What the task requires — Exact transcript, pictures excluded: write out every record below.

__________

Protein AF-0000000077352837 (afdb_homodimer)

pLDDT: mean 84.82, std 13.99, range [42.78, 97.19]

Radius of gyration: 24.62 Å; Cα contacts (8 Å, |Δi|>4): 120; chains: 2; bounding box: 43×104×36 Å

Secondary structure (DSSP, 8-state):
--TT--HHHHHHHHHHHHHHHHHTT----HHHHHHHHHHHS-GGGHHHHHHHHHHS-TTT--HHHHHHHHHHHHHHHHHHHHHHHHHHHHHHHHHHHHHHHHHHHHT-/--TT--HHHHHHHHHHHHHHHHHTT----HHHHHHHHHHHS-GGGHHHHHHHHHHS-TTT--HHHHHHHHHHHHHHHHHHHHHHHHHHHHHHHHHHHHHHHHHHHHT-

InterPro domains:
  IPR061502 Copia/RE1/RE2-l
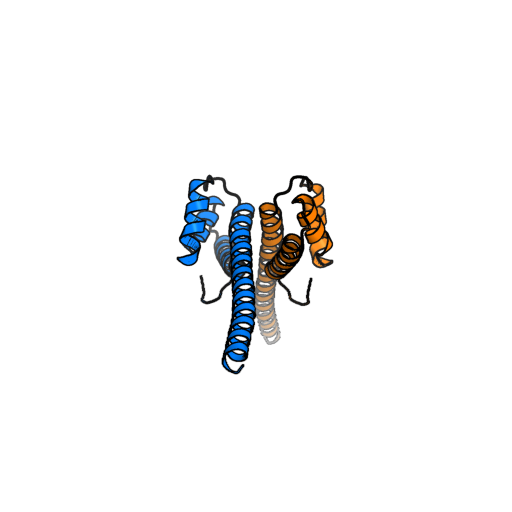ike, N-terminal domain [PF14223] (1-80)

Nearest PDB structures (foldseek):
  7nli-assembly1_B  TM=7.155E-01  e=1.117E+00  Saccharomyces cerevisiae
  5wd9-assembly1_A  TM=2.739E-01  e=5.689E+00  Legionella pneumophila subsp. pneumophila ATCC 43290
  7nli-assembly1_B  TM=7.159E-01  e=1.117E+00  Saccharomyces cerevisiae
  5wd9-assembly1_A  TM=2.739E-01  e=5.689E+00  Legionella pneumophila subsp. pneumophila ATCC 43290

Organism: Vitis vinifera (NCBI:txid29760)

Sequence (216 aa):
MKENETIVEMITRFTNIVYGLEVLGKTYKEFEKVMKILRSLPSKWHTKVIAIQEVKNLTKLPMEELIGSLMTDEINLAKKLQEDEDKNKKSIDLKATTKEEEEVEEEKMKENETIVEMITRFTNIVYGLEVLGKTYKEFEKVMKILRSLPSKWHTKVIAIQEVKNLTKLPMEELIGSLMTDEINLAKKLQEDEDKNKKSIDLKATTKEEEEVEEEK

Structure (mmCIF, N/CA/C/O backbone):
data_AF-0000000077352837-model_v1
#
loop_
_entity.id
_entity.type
_entity.pdbx_description
1 polymer 'Uncharacterized protein'
#
loop_
_atom_site.group_PDB
_atom_site.id
_atom_site.type_symbol
_atom_site.label_atom_id
_atom_site.label_alt_id
_atom_site.label_comp_id
_atom_site.label_asym_id
_atom_site.label_entity_id
_atom_site.label_seq_id
_atom_site.pdbx_PDB_ins_code
_atom_site.Cartn_x
_atom_site.Cartn_y
_atom_site.Cartn_z
_atom_site.occupancy
_atom_site.B_iso_or_equiv
_atom_site.auth_seq_id
_atom_site.auth_comp_id
_atom_site.auth_asym_id
_atom_site.auth_atom_id
_atom_site.pdbx_PDB_model_num
ATOM 1 N N . MET A 1 1 ? -7.039 -0.784 -15.047 1 79.56 1 MET A N 1
ATOM 2 C CA . MET A 1 1 ? -7.594 -0.487 -13.734 1 79.56 1 MET A CA 1
ATOM 3 C C . MET A 1 1 ? -9.086 -0.173 -13.828 1 79.56 1 MET A C 1
ATOM 5 O O . MET A 1 1 ? -9.523 0.485 -14.773 1 79.56 1 MET A O 1
ATOM 9 N N . LYS A 1 2 ? -9.953 -0.75 -12.93 1 79.25 2 LYS A N 1
ATOM 10 C CA . LYS A 1 2 ? -11.398 -0.537 -12.922 1 79.25 2 LYS A CA 1
ATOM 11 C C . LYS A 1 2 ? -11.75 0.824 -12.32 1 79.25 2 LYS A C 1
ATOM 13 O O . LYS A 1 2 ? -10.953 1.408 -11.586 1 79.25 2 LYS A O 1
ATOM 18 N N . GLU A 1 3 ? -13.094 1.181 -12.602 1 76.69 3 GLU A N 1
ATOM 19 C CA . GLU A 1 3 ? -13.586 2.449 -12.07 1 76.69 3 GLU A CA 1
ATOM 20 C C . GLU A 1 3 ? -13.641 2.432 -10.547 1 76.69 3 GLU A C 1
ATOM 22 O O . GLU A 1 3 ? -14.133 1.473 -9.945 1 76.69 3 GLU A O 1
ATOM 27 N N . ASN A 1 4 ? -12.922 3.246 -9.82 1 76 4 ASN A N 1
ATOM 28 C CA . ASN A 1 4 ? -12.953 3.416 -8.375 1 76 4 ASN A CA 1
ATOM 29 C C . ASN A 1 4 ? -12.102 2.361 -7.668 1 76 4 ASN A C 1
ATOM 31 O O . ASN A 1 4 ? -12.32 2.072 -6.492 1 76 4 ASN A O 1
ATOM 35 N N . GLU A 1 5 ? -11.406 1.634 -8.477 1 81.81 5 GLU A N 1
ATOM 36 C CA . GLU A 1 5 ? -10.516 0.632 -7.906 1 81.81 5 GLU A CA 1
ATOM 37 C C . GLU A 1 5 ? -9.312 1.286 -7.234 1 81.81 5 GLU A C 1
ATOM 39 O O . GLU A 1 5 ? -8.711 2.211 -7.785 1 81.81 5 GLU A O 1
ATOM 44 N N . THR A 1 6 ? -9.016 0.87 -6 1 81.56 6 THR A N 1
ATOM 45 C CA . THR A 1 6 ? -7.809 1.342 -5.332 1 81.56 6 THR A CA 1
ATOM 46 C C . THR A 1 6 ? -6.57 0.666 -5.914 1 81.56 6 THR A C 1
ATOM 48 O O . THR A 1 6 ? -6.676 -0.346 -6.609 1 81.56 6 THR A O 1
ATOM 51 N N . ILE A 1 7 ? -5.48 1.228 -5.711 1 85.75 7 ILE A N 1
ATOM 52 C CA . ILE A 1 7 ? -4.234 0.67 -6.219 1 85.75 7 ILE A CA 1
ATOM 53 C C . ILE A 1 7 ? -4.012 -0.72 -5.625 1 85.75 7 ILE A C 1
ATOM 55 O O . ILE A 1 7 ? -3.525 -1.623 -6.312 1 85.75 7 ILE A O 1
ATOM 59 N N . VAL A 1 8 ? -4.387 -0.902 -4.375 1 84 8 VAL A N 1
ATOM 60 C CA . VAL A 1 8 ? -4.238 -2.195 -3.715 1 84 8 VAL A CA 1
ATOM 61 C C . VAL A 1 8 ? -5.117 -3.232 -4.406 1 84 8 VAL A C 1
ATOM 63 O O . VAL A 1 8 ? -4.688 -4.363 -4.641 1 84 8 VAL A O 1
ATOM 66 N N . GLU A 1 9 ? -6.316 -2.857 -4.719 1 85.75 9 GLU A N 1
ATOM 67 C CA . GLU A 1 9 ? -7.23 -3.764 -5.41 1 85.75 9 GLU A CA 1
ATOM 68 C C . GLU A 1 9 ? -6.707 -4.129 -6.793 1 85.75 9 GLU A C 1
ATOM 70 O O . GLU A 1 9 ? -6.805 -5.285 -7.215 1 85.75 9 GLU A O 1
ATOM 75 N N . MET A 1 10 ? -6.254 -3.109 -7.438 1 90.94 10 MET A N 1
ATOM 76 C CA . MET A 1 10 ? -5.723 -3.344 -8.773 1 90.94 10 MET A CA 1
ATOM 77 C C . MET A 1 10 ? -4.535 -4.301 -8.727 1 90.94 10 MET A C 1
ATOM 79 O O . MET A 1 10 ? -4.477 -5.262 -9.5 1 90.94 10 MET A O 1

__________

Answer for the task —
Protein AF-0000000077352837 (afdb_homodimer)

pLDDT: mean 84.82, std 13.99, range [42.78, 97.19]

Radius of gyration: 24.62 Å; Cα contacts (8 Å, |Δi|>4): 120; chains: 2; bounding box: 43×104×36 Å

Secondary structure (DSSP, 8-state):
--TT--HHHHHHHHHHHHHHHHHTT----HHHHHHHHHHHS-GGGHHHHHHHHHHS-TTT--HHHHHHHHHHHHHHHHHHHHHHHHHHHHHHHHHHHHHHHHHHHHT-/--TT--HHHHHHHHHHHHHHHHHTT----HHHHHHHHHHHS-GGGHHHHHHHHHHS-TTT--HHHHHHHHHHHHHHHHHHHHHHHHHHHHHHHHHHHHHHHHHHHHT-

InterPro domains:
  IPR061502 Copia/RE1/RE2-l
ike, N-terminal domain [PF14223] (1-80)

Nearest PDB structures (foldseek):
  7nli-assembly1_B  TM=7.155E-01  e=1.117E+00  Saccharomyces cerevisiae
  5wd9-assembly1_A  TM=2.739E-01  e=5.689E+00  Legionella pneumophila subsp. pneumophila ATCC 43290
  7nli-assembly1_B  TM=7.159E-01  e=1.117E+00  Saccharomyces cerevisiae
  5wd9-assembly1_A  TM=2.739E-01  e=5.689E+00  Legionella pneumophila subsp. pneumophila ATCC 43290

Organism: Vitis vinifera (NCBI:txid29760)

Sequence (216 aa):
MKENETIVEMITRFTNIVYGLEVLGKTYKEFEKVMKILRSLPSKWHTKVIAIQEVKNLTKLPMEELIGSLMTDEINLAKKLQEDEDKNKKSIDLKATTKEEEEVEEEKMKENETIVEMITRFTNIVYGLEVLGKTYKEFEKVMKILRSLPSKWHTKVIAIQEVKNLTKLPMEELIGSLMTDEINLAKKLQEDEDKNKKSIDLKATTKEEEEVEEEK

Structure (mmCIF, N/CA/C/O backbone):
data_AF-0000000077352837-model_v1
#
loop_
_entity.id
_entity.type
_entity.pdbx_description
1 polymer 'Uncharacterized protein'
#
loop_
_atom_site.group_PDB
_atom_site.id
_atom_site.type_symbol
_atom_site.label_atom_id
_atom_site.label_alt_id
_atom_site.label_comp_id
_atom_site.label_asym_id
_atom_site.label_entity_id
_atom_site.label_seq_id
_atom_site.pdbx_PDB_ins_code
_atom_site.Cartn_x
_atom_site.Cartn_y
_atom_site.Cartn_z
_atom_site.occupancy
_atom_site.B_iso_or_equiv
_atom_site.auth_seq_id
_atom_site.auth_comp_id
_atom_site.auth_asym_id
_atom_site.auth_atom_id
_atom_site.pdbx_PDB_model_num
ATOM 1 N N . MET A 1 1 ? -7.039 -0.784 -15.047 1 79.56 1 MET A N 1
ATOM 2 C CA . MET A 1 1 ? -7.594 -0.487 -13.734 1 79.56 1 MET A CA 1
ATOM 3 C C . MET A 1 1 ? -9.086 -0.173 -13.828 1 79.56 1 MET A C 1
ATOM 5 O O . MET A 1 1 ? -9.523 0.485 -14.773 1 79.56 1 MET A O 1
ATOM 9 N N . LYS A 1 2 ? -9.953 -0.75 -12.93 1 79.25 2 LYS A N 1
ATOM 10 C CA . LYS A 1 2 ? -11.398 -0.537 -12.922 1 79.25 2 LYS A CA 1
ATOM 11 C C . LYS A 1 2 ? -11.75 0.824 -12.32 1 79.25 2 LYS A C 1
ATOM 13 O O . LYS A 1 2 ? -10.953 1.408 -11.586 1 79.25 2 LYS A O 1
ATOM 18 N N . GLU A 1 3 ? -13.094 1.181 -12.602 1 76.69 3 GLU A N 1
ATOM 19 C CA . GLU A 1 3 ? -13.586 2.449 -12.07 1 76.69 3 GLU A CA 1
ATOM 20 C C . GLU A 1 3 ? -13.641 2.432 -10.547 1 76.69 3 GLU A C 1
ATOM 22 O O . GLU A 1 3 ? -14.133 1.473 -9.945 1 76.69 3 GLU A O 1
ATOM 27 N N . ASN A 1 4 ? -12.922 3.246 -9.82 1 76 4 ASN A N 1
ATOM 28 C CA . ASN A 1 4 ? -12.953 3.416 -8.375 1 76 4 ASN A CA 1
ATOM 29 C C . ASN A 1 4 ? -12.102 2.361 -7.668 1 76 4 ASN A C 1
ATOM 31 O O . ASN A 1 4 ? -12.32 2.072 -6.492 1 76 4 ASN A O 1
ATOM 35 N N . GLU A 1 5 ? -11.406 1.634 -8.477 1 81.81 5 GLU A N 1
ATOM 36 C CA . GLU A 1 5 ? -10.516 0.632 -7.906 1 81.81 5 GLU A CA 1
ATOM 37 C C . GLU A 1 5 ? -9.312 1.286 -7.234 1 81.81 5 GLU A C 1
ATOM 39 O O . GLU A 1 5 ? -8.711 2.211 -7.785 1 81.81 5 GLU A O 1
ATOM 44 N N . THR A 1 6 ? -9.016 0.87 -6 1 81.56 6 THR A N 1
ATOM 45 C CA . THR A 1 6 ? -7.809 1.342 -5.332 1 81.56 6 THR A CA 1
ATOM 46 C C . THR A 1 6 ? -6.57 0.666 -5.914 1 81.56 6 THR A C 1
ATOM 48 O O . THR A 1 6 ? -6.676 -0.346 -6.609 1 81.56 6 THR A O 1
ATOM 51 N N . ILE A 1 7 ? -5.48 1.228 -5.711 1 85.75 7 ILE A N 1
ATOM 52 C CA . ILE A 1 7 ? -4.234 0.67 -6.219 1 85.75 7 ILE A CA 1
ATOM 53 C C . ILE A 1 7 ? -4.012 -0.72 -5.625 1 85.75 7 ILE A C 1
ATOM 55 O O . ILE A 1 7 ? -3.525 -1.623 -6.312 1 85.75 7 ILE A O 1
ATOM 59 N N . VAL A 1 8 ? -4.387 -0.902 -4.375 1 84 8 VAL A N 1
ATOM 60 C CA . VAL A 1 8 ? -4.238 -2.195 -3.715 1 84 8 VAL A CA 1
ATOM 61 C C . VAL A 1 8 ? -5.117 -3.232 -4.406 1 84 8 VAL A C 1
ATOM 63 O O . VAL A 1 8 ? -4.688 -4.363 -4.641 1 84 8 VAL A O 1
ATOM 66 N N . GLU A 1 9 ? -6.316 -2.857 -4.719 1 85.75 9 GLU A N 1
ATOM 67 C CA . GLU A 1 9 ? -7.23 -3.764 -5.41 1 85.75 9 GLU A CA 1
ATOM 68 C C . GLU A 1 9 ? -6.707 -4.129 -6.793 1 85.75 9 GLU A C 1
ATOM 70 O O . GLU A 1 9 ? -6.805 -5.285 -7.215 1 85.75 9 GLU A O 1
ATOM 75 N N . MET A 1 10 ? -6.254 -3.109 -7.438 1 90.94 10 MET A N 1
ATOM 76 C CA . MET A 1 10 ? -5.723 -3.344 -8.773 1 90.94 10 MET A CA 1
ATOM 77 C C . MET A 1 10 ? -4.535 -4.301 -8.727 1 90.94 10 MET A C 1
ATOM 79 O O . MET A 1 10 ? -4.477 -5.262 -9.5 1 90.94 10 MET A O 1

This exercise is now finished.